The British Economic Association, on accepting the royal charter, became the Royal Economic Society.

== Society activity ==
Palgrave had been keen to establish the publication of economic works from the society's very inception. The RES has supported a number of such publications; for example, the works and correspondence of David Ricardo, Alfred Marshall's Principles of Economics, Centenary Essays and Correspondence, the Essay on the Principle of Population, Principles of Political Economy, and Travel Diaries of T. R. Malthus, Francis Ysidro Edgeworth's Mathematical Psychics and Papers on Political Economy and Hiroshi Mizuta’s work on Adam Smith’s library. The society also published The Economic Advisory Council: A Study of Economic Advice During Depression and Recovery by Susan Howson and Donald Winch.

The preservation of the history of economics was also at the forefront of the Royal Economic Society’s activities from its early years. The council funded the repair of Adam Smith’s grave in 1942 and organized the cleaning of Malthus’ memorial in the 1960s. In 1972, it supported the organization of a bicentennial Exhibition on Ricardo at the Drapers Company. The society also took a great interest in recording its own history. In the 1960s, the society liaised with A.W. Coats, providing him with archival access to help with the writing of his paper, "Origins and Early Development of the Royal Economic Society", which was published in The Economic Journal. In 1990, John Hey and Donald Winch co-edited A Century of Economics: 100 Years of the Royal Economic Society and the Economic Journal to celebrate the centenary of the society and the journal. The RES also gave support and sponsorship to the publication of the Guide to Archive Sources in the 1970s, a volume which became the basis for a website on economists' papers from the years 1750-2000.

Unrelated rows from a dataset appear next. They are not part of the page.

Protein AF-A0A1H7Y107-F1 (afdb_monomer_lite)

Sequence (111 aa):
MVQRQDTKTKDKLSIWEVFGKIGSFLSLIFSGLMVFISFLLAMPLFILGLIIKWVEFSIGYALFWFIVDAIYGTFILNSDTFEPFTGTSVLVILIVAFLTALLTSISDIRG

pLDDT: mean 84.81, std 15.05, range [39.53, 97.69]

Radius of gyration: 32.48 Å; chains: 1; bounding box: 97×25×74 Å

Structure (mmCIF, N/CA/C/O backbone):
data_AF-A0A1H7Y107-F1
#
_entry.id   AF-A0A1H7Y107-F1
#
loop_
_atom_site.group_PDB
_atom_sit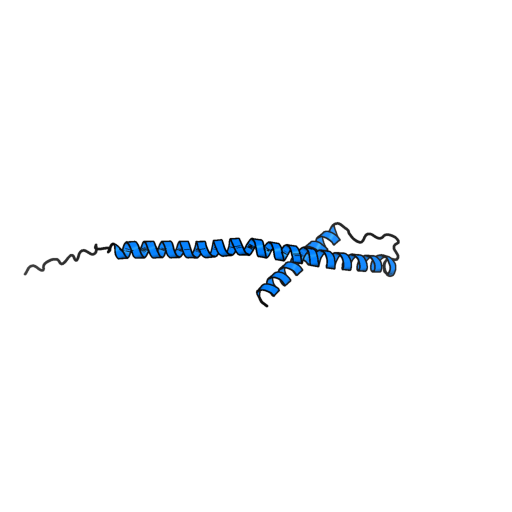e.id
_atom_site.type_symbol
_atom_site.label_atom_id
_atom_site.label_alt_id
_atom_site.label_comp_id
_atom_site.label_asym_id
_atom_site.label_entity_id
_atom_site.label_seq_id
_atom_site.pdbx_PDB_ins_code
_atom_site.Cartn_x
_atom_site.Cartn_y
_atom_site.Cartn_z
_atom_site.occupancy
_atom_site.B_iso_or_equiv
_atom_site.auth_seq_id
_atom_site.auth_comp_id
_atom_site.auth_asym_id
_atom_site.auth_atom_id
_atom_site.pdbx_PDB_model_num
ATOM 1 N N . MET A 1 1 ? -77.062 5.292 44.663 1.00 39.53 1 MET A N 1
ATOM 2 C CA . MET A 1 1 ? -75.742 4.680 44.922 1.00 39.53 1 MET A CA 1
ATOM 3 C C . MET A 1 1 ? -74.718 5.464 44.123 1.00 39.53 1 MET A C 1
ATOM 5 O O . MET A 1 1 ? -74.772 5.437 42.903 1.00 39.53 1 MET A O 1
ATOM 9 N N . VAL A 1 2 ? -73.889 6.261 44.796 1.00 43.12 2 VAL A N 1
ATOM 10 C CA . VAL A 1 2 ? -72.856 7.090 44.159 1.00 43.12 2 VAL A CA 1
ATOM 11 C C . VAL A 1 2 ? -71.608 6.227 44.023 1.00 43.12 2 VAL A C 1
ATOM 13 O O . VAL A 1 2 ? -71.018 5.851 45.035 1.00 43.12 2 VAL A O 1
ATOM 16 N N . GLN A 1 3 ? -71.234 5.862 42.797 1.00 43.44 3 GLN A N 1
ATOM 17 C CA . GLN A 1 3 ? -69.942 5.225 42.554 1.00 43.44 3 GLN A CA 1
ATOM 18 C C . GLN A 1 3 ? -68.848 6.286 42.687 1.00 43.44 3 GLN A C 1
ATOM 20 O O . GLN A 1 3 ? -68.834 7.277 41.957 1.00 43.44 3 GLN A O 1
ATOM 25 N N . ARG A 1 4 ? -67.978 6.102 43.687 1.00 45.00 4 ARG A N 1
ATOM 26 C CA . ARG A 1 4 ? -66.786 6.922 43.902 1.00 45.00 4 ARG A CA 1
ATOM 27 C C . ARG A 1 4 ? -65.861 6.796 42.697 1.00 45.00 4 ARG A C 1
ATOM 29 O O . ARG A 1 4 ? -65.587 5.694 42.233 1.00 45.00 4 ARG A O 1
ATOM 36 N N . GLN A 1 5 ? -65.371 7.940 42.239 1.00 50.78 5 GLN A N 1
ATOM 37 C CA . GLN A 1 5 ? -64.249 8.022 41.321 1.00 50.78 5 GLN A CA 1
ATOM 38 C C . GLN A 1 5 ? -63.005 7.402 41.965 1.00 50.78 5 GLN A C 1
ATOM 40 O O . GLN A 1 5 ? -62.562 7.877 43.006 1.00 50.78 5 GLN A O 1
ATOM 45 N N . ASP A 1 6 ? -62.409 6.410 41.309 1.00 42.41 6 ASP A N 1
ATOM 46 C CA . ASP A 1 6 ? -60.985 6.114 41.464 1.00 42.41 6 ASP A CA 1
ATOM 47 C C . ASP A 1 6 ? -60.265 6.668 40.235 1.00 42.41 6 ASP A C 1
ATOM 49 O O . ASP A 1 6 ? -59.898 5.959 39.296 1.00 42.41 6 ASP A O 1
ATOM 53 N N . THR A 1 7 ? -60.056 7.985 40.228 1.00 48.41 7 THR A N 1
ATOM 54 C CA . THR A 1 7 ? -58.989 8.593 39.433 1.00 48.41 7 THR A CA 1
ATOM 55 C C . THR A 1 7 ? -57.671 8.164 40.065 1.00 48.41 7 THR A C 1
ATOM 57 O O . THR A 1 7 ? -57.070 8.897 40.850 1.00 48.41 7 THR A O 1
ATOM 60 N N . LYS A 1 8 ? -57.249 6.928 39.779 1.00 42.62 8 LYS A N 1
ATOM 61 C CA . LYS A 1 8 ? -55.926 6.431 40.143 1.00 42.62 8 LYS A CA 1
ATOM 62 C C . LYS A 1 8 ? -54.926 7.322 39.417 1.00 42.62 8 LYS A C 1
ATOM 64 O O . LYS A 1 8 ? -54.734 7.204 38.208 1.00 42.62 8 LYS A O 1
ATOM 69 N N . THR A 1 9 ? -54.359 8.258 40.162 1.00 46.75 9 THR A N 1
ATOM 70 C CA . THR A 1 9 ? -53.280 9.155 39.771 1.00 46.75 9 THR A CA 1
ATOM 71 C C . THR A 1 9 ? -52.123 8.323 39.221 1.00 46.75 9 THR A C 1
ATOM 73 O O . THR A 1 9 ? -51.264 7.827 39.949 1.00 46.75 9 THR A O 1
ATOM 76 N N . LYS A 1 10 ? -52.132 8.135 37.898 1.00 51.06 10 LYS A N 1
ATOM 77 C CA . LYS A 1 10 ? -50.972 7.772 37.085 1.00 51.06 10 LYS A CA 1
ATOM 78 C C . LYS A 1 10 ? -50.003 8.954 37.133 1.00 51.06 10 LYS A C 1
ATOM 80 O O . LYS A 1 10 ? -49.971 9.714 36.187 1.00 51.06 10 LYS A O 1
ATOM 85 N N . ASP A 1 11 ? -49.302 9.161 38.242 1.00 57.28 11 ASP A N 1
ATOM 86 C CA . ASP A 1 11 ? -48.229 10.168 38.319 1.00 57.28 11 ASP A CA 1
ATOM 87 C C . ASP A 1 11 ? -47.351 9.959 39.561 1.00 57.28 11 ASP A C 1
ATOM 89 O O . ASP A 1 11 ? -47.108 10.843 40.379 1.00 57.28 11 ASP A O 1
ATOM 93 N N . LYS A 1 12 ? -46.840 8.739 39.719 1.00 56.06 12 LYS A N 1
ATOM 94 C CA . LYS A 1 12 ? -45.592 8.532 40.457 1.00 56.06 12 LYS A CA 1
ATOM 95 C C . LYS A 1 12 ? -44.585 7.914 39.506 1.00 56.06 12 LYS A C 1
ATOM 97 O O . LYS A 1 12 ? -44.320 6.720 39.589 1.00 56.06 12 LYS A O 1
ATOM 102 N N . LEU A 1 13 ? -44.031 8.737 38.611 1.00 60.94 13 LEU A N 1
ATOM 103 C CA . LEU A 1 13 ? -42.703 8.439 38.083 1.00 60.94 13 LEU A CA 1
ATOM 104 C C . LEU A 1 13 ? -41.793 8.290 39.301 1.00 60.94 13 LEU A C 1
ATOM 106 O O . LEU A 1 13 ? -41.586 9.246 40.055 1.00 60.94 13 LEU A O 1
ATOM 110 N N . SER A 1 14 ? -41.319 7.074 39.552 1.00 76.31 14 SER A N 1
ATOM 111 C CA . SER A 1 14 ? -40.399 6.867 40.659 1.00 76.31 14 SER A CA 1
ATOM 112 C C . SER A 1 14 ? -39.077 7.553 40.309 1.00 76.31 14 SER A C 1
ATOM 114 O O . SER A 1 14 ? -38.621 7.501 39.167 1.00 76.31 14 SER A O 1
ATOM 116 N N . ILE A 1 15 ? -38.436 8.193 41.288 1.00 76.31 15 ILE A N 1
ATOM 117 C CA . ILE A 1 15 ? -37.100 8.796 41.118 1.00 76.31 15 ILE A CA 1
ATOM 118 C C . ILE A 1 15 ? -36.120 7.763 40.524 1.00 76.31 15 ILE A C 1
ATOM 120 O O . ILE A 1 15 ? -35.257 8.106 39.720 1.00 76.31 15 ILE A O 1
ATOM 124 N N . TRP A 1 16 ? -36.335 6.484 40.839 1.00 76.44 16 TRP A N 1
ATOM 125 C CA . TRP A 1 16 ? -35.613 5.332 40.310 1.00 76.44 16 TRP A CA 1
ATOM 126 C C . TRP A 1 16 ? -35.829 5.073 38.810 1.00 76.44 16 TRP A C 1
ATOM 128 O O . TRP A 1 16 ? -34.876 4.710 38.129 1.00 76.44 16 TRP A O 1
ATOM 138 N N . GLU A 1 17 ? -37.024 5.302 38.256 1.00 79.69 17 GLU A N 1
ATOM 139 C CA . GLU A 1 17 ? -37.272 5.198 36.805 1.00 79.69 17 GLU A CA 1
ATOM 140 C C . GLU A 1 17 ? -36.585 6.322 36.025 1.00 79.69 17 GLU A C 1
ATOM 142 O O . GLU A 1 17 ? -36.059 6.091 34.934 1.00 79.69 17 GLU A O 1
ATOM 147 N N . VAL A 1 18 ? -36.564 7.536 36.583 1.00 79.56 18 VAL A N 1
ATOM 148 C CA . VAL A 1 18 ? -35.856 8.677 35.986 1.00 79.56 18 VAL A CA 1
ATOM 149 C C . VAL A 1 18 ? -34.350 8.415 35.993 1.00 79.56 18 VAL A C 1
ATOM 151 O O . VAL A 1 18 ? -33.703 8.540 34.953 1.00 79.56 18 VAL A O 1
ATOM 154 N N . PHE A 1 19 ? -33.802 7.963 37.126 1.00 80.12 19 PHE A N 1
ATOM 155 C CA . PHE A 1 19 ? -32.395 7.568 37.232 1.00 80.12 19 PHE A CA 1
ATOM 156 C C . PHE A 1 19 ? -32.046 6.399 36.300 1.00 80.12 19 PHE A C 1
ATOM 158 O O . PHE A 1 19 ? -30.995 6.419 35.667 1.00 80.12 19 PHE A O 1
ATOM 165 N N . GLY A 1 20 ? -32.940 5.416 36.154 1.00 80.94 20 GLY A N 1
ATOM 166 C CA . GLY A 1 20 ? -32.769 4.292 35.233 1.00 80.94 20 GLY A CA 1
ATOM 167 C C . GLY A 1 20 ? -32.731 4.722 33.764 1.00 80.94 20 GLY A C 1
ATOM 168 O O . GLY A 1 20 ? -31.862 4.276 33.015 1.00 80.94 20 GLY A O 1
ATOM 169 N N . LYS A 1 21 ? -33.609 5.646 33.347 1.00 83.69 21 LYS A N 1
ATOM 170 C CA . LYS A 1 21 ? -33.588 6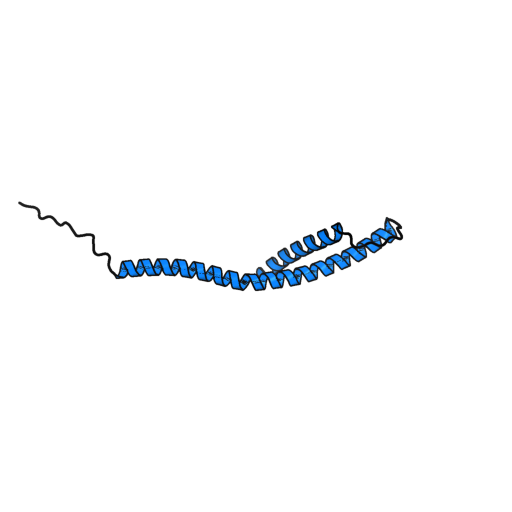.224 31.990 1.00 83.69 21 LYS A CA 1
ATOM 171 C C . LYS A 1 21 ? -32.324 7.040 31.725 1.00 83.69 21 LYS A C 1
ATOM 173 O O . LYS A 1 21 ? -31.735 6.906 30.656 1.00 83.69 21 LYS A O 1
ATOM 178 N N . ILE A 1 22 ? -31.887 7.842 32.696 1.00 84.94 22 ILE A N 1
ATOM 179 C CA . ILE A 1 22 ? -30.641 8.616 32.608 1.00 84.94 22 ILE A CA 1
ATOM 180 C C . ILE A 1 22 ? -29.437 7.671 32.520 1.00 84.94 22 ILE A C 1
ATOM 182 O O . ILE A 1 22 ? -28.596 7.838 31.643 1.00 84.94 22 ILE A O 1
ATOM 186 N N . GLY A 1 23 ? -29.382 6.634 33.358 1.00 83.62 23 GLY A N 1
ATOM 187 C CA . GLY A 1 23 ? -28.325 5.623 33.330 1.00 83.62 23 GLY A CA 1
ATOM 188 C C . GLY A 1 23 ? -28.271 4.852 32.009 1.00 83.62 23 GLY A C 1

The society supported contemporary economic research by hosting specialist conferences on varied topics including Decision Analysis (1973), Wages and Unemployment (1981), and Exchange Rate Systems (1986). Today, the RES conference is an annual event, attracting over 400 presenters speaking on varied topics over several days.

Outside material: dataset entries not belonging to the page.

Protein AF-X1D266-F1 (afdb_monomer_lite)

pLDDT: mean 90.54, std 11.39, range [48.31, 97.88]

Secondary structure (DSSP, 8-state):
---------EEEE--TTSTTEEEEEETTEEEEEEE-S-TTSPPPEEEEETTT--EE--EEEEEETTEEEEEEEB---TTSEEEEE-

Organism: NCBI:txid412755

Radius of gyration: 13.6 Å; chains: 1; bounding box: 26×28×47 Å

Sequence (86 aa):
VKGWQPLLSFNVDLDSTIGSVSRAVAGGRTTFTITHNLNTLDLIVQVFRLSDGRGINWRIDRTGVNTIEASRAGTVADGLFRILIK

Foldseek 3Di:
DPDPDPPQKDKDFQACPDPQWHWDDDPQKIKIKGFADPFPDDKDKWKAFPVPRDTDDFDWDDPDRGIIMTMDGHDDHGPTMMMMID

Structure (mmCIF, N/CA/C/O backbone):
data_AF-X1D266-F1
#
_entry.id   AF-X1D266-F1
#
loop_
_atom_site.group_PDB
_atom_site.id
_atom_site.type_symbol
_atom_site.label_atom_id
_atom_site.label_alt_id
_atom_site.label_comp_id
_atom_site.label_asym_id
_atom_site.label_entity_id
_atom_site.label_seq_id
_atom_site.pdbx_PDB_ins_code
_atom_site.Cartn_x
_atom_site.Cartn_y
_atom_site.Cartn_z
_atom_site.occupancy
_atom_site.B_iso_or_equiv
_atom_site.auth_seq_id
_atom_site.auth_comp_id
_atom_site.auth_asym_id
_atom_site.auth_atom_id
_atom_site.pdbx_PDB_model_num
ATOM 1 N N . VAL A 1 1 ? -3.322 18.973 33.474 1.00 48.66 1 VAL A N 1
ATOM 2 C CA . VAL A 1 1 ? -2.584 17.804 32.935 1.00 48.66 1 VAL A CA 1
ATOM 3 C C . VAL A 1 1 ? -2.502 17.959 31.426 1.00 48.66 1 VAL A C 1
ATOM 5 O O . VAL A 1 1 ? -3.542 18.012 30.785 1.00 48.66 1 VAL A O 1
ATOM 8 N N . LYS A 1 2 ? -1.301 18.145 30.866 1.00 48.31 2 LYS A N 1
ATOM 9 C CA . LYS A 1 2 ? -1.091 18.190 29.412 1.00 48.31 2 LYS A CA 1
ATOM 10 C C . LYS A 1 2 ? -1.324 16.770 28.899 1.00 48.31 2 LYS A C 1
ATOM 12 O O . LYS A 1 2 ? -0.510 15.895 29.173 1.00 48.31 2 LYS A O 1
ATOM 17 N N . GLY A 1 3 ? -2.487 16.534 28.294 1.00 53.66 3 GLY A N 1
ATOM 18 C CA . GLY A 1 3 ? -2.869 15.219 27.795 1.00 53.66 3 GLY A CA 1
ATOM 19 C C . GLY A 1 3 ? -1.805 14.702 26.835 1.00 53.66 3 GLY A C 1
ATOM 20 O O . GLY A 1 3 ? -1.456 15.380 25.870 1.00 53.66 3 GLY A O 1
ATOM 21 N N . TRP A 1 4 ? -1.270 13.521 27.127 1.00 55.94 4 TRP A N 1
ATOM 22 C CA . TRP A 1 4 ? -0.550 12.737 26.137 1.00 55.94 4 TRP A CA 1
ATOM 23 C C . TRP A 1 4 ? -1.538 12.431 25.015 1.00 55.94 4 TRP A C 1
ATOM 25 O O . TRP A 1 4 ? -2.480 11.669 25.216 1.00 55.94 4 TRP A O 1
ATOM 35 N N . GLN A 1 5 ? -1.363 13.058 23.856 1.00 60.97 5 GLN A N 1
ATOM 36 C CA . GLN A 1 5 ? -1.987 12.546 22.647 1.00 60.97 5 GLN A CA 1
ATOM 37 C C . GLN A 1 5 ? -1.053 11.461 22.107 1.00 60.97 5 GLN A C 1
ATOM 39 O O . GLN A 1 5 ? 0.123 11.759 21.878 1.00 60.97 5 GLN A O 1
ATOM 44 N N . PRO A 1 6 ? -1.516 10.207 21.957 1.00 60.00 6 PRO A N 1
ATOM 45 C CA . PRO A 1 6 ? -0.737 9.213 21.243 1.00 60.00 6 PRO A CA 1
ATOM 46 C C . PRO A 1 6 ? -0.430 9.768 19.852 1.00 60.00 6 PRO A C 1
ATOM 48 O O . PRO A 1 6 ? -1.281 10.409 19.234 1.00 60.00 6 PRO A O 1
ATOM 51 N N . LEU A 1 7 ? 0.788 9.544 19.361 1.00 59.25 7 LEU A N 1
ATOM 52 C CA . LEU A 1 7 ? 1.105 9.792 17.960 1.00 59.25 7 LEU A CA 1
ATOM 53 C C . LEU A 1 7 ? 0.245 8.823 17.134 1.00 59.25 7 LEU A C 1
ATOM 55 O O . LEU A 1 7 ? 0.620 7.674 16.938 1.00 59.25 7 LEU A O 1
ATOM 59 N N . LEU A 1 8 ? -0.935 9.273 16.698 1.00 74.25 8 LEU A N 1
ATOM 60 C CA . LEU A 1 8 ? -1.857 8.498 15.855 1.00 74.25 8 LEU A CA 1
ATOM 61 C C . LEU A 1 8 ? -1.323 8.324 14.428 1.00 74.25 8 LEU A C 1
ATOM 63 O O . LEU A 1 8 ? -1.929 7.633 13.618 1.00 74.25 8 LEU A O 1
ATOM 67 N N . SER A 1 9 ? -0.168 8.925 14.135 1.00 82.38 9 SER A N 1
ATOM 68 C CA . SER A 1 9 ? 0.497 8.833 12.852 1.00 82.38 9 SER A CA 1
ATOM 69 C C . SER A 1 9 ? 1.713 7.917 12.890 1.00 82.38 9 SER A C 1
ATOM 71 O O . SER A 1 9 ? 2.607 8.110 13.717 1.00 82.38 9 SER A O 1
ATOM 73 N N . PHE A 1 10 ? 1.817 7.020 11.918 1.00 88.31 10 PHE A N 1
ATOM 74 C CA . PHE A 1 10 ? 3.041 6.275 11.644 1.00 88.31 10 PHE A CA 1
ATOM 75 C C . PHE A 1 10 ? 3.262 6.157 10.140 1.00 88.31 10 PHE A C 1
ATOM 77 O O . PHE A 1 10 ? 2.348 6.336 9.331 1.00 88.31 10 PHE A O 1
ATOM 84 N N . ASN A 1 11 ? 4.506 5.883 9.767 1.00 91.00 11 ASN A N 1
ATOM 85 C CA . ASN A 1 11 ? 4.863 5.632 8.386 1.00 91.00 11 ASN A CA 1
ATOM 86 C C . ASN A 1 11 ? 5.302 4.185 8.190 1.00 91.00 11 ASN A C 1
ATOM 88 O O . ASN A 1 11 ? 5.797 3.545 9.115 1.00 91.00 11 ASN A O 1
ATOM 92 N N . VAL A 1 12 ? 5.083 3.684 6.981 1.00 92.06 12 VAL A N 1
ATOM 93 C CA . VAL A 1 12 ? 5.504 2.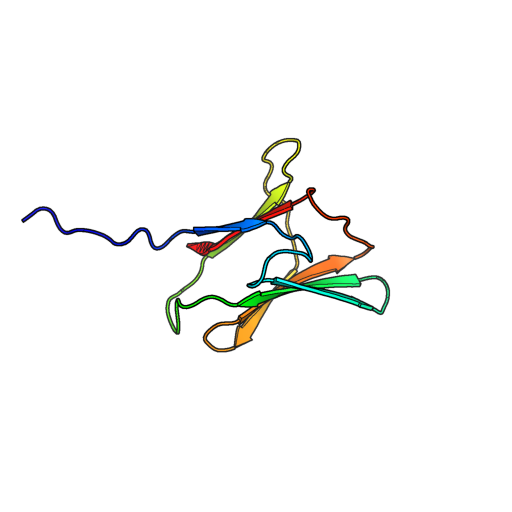349 6.569 1.00 92.06 12 VAL A CA 1
ATOM 94 C C . VAL A 1 12 ? 6.140 2.456 5.194 1.00 92.06 12 VAL A C 1
ATOM 96 O O . VAL A 1 12 ? 5.561 3.050 4.280 1.00 92.06 12 VAL A O 1
ATOM 99 N N . ASP A 1 13 ? 7.339 1.908 5.042 1.00 93.56 13 ASP A N 1
ATOM 100 C CA . ASP A 1 13 ? 7.966 1.788 3.730 1.00 93.56 13 ASP A CA 1
ATOM 101 C C . ASP A 1 13 ? 7.222 0.729 2.912 1.00 93.56 13 ASP A C 1
ATOM 103 O O . ASP A 1 13 ? 6.920 -0.356 3.408 1.00 93.56 13 ASP A O 1
ATOM 107 N N . LEU A 1 14 ? 6.880 1.060 1.662 1.00 92.50 14 LEU A N 1
ATOM 108 C CA . LEU A 1 14 ? 6.222 0.129 0.743 1.00 92.50 14 LEU A CA 1
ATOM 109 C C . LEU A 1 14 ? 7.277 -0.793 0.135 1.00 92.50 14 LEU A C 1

The RES established activities to support economists at every stage in their career. The RES Annual Policy Lecture, established in 2001, aimed to expose sixth form students and members of the general public to the research of top economists. The Young Economist of the Year essay competition initiated in 2007, its purpose being to encourage young students to think critically about key economic issues. The Austin Robinson Prize (2007), given to the best paper published in The Economic Journal by an author within five years of completing their Ph.D., was instituted to support the development of early-career scholars. The RES Prize (1990), given annually to the best paper published in The Economic Journal, was set up to celebrate the work of established economists. In 1987, the Conference Heads of University Departments of Economics was established to bring together heads of Economic departments with the aim of promoting the teaching and studying of Economics in the UK.
In addition to these initiatives, the RES founded the Women’s Committee in 1996, developed to promote the role of women in the UK economics profession, with a particular concern for career entrants.

One of the most significant of the Royal Economic Society’s recent activities was the inauguration of The Econometrics Journal (EctJ) in 1998. Recognizing the need for a journal dedicated to econometric research, the RES established the EctJ, with the aim of creating a top international field journal for the publication of macro- micro, and financial econometrics. In 2011 the editors of The Econometrics Journal initiated the annual Denis Sargan Econometrics Prize, awarded annually to the best article published in journal.

In 2022, the RES launched the Medal for Services to the Economics Profession to recognise an individual who has made an outstanding and lasting contribution to the profession. Medal winners to date have been Professor Dame Wendy Carlin (2023), Professor Denise Osborn(2024), Professor Sarah Smith (2025) and Professor Sir Richard Blundell (2026).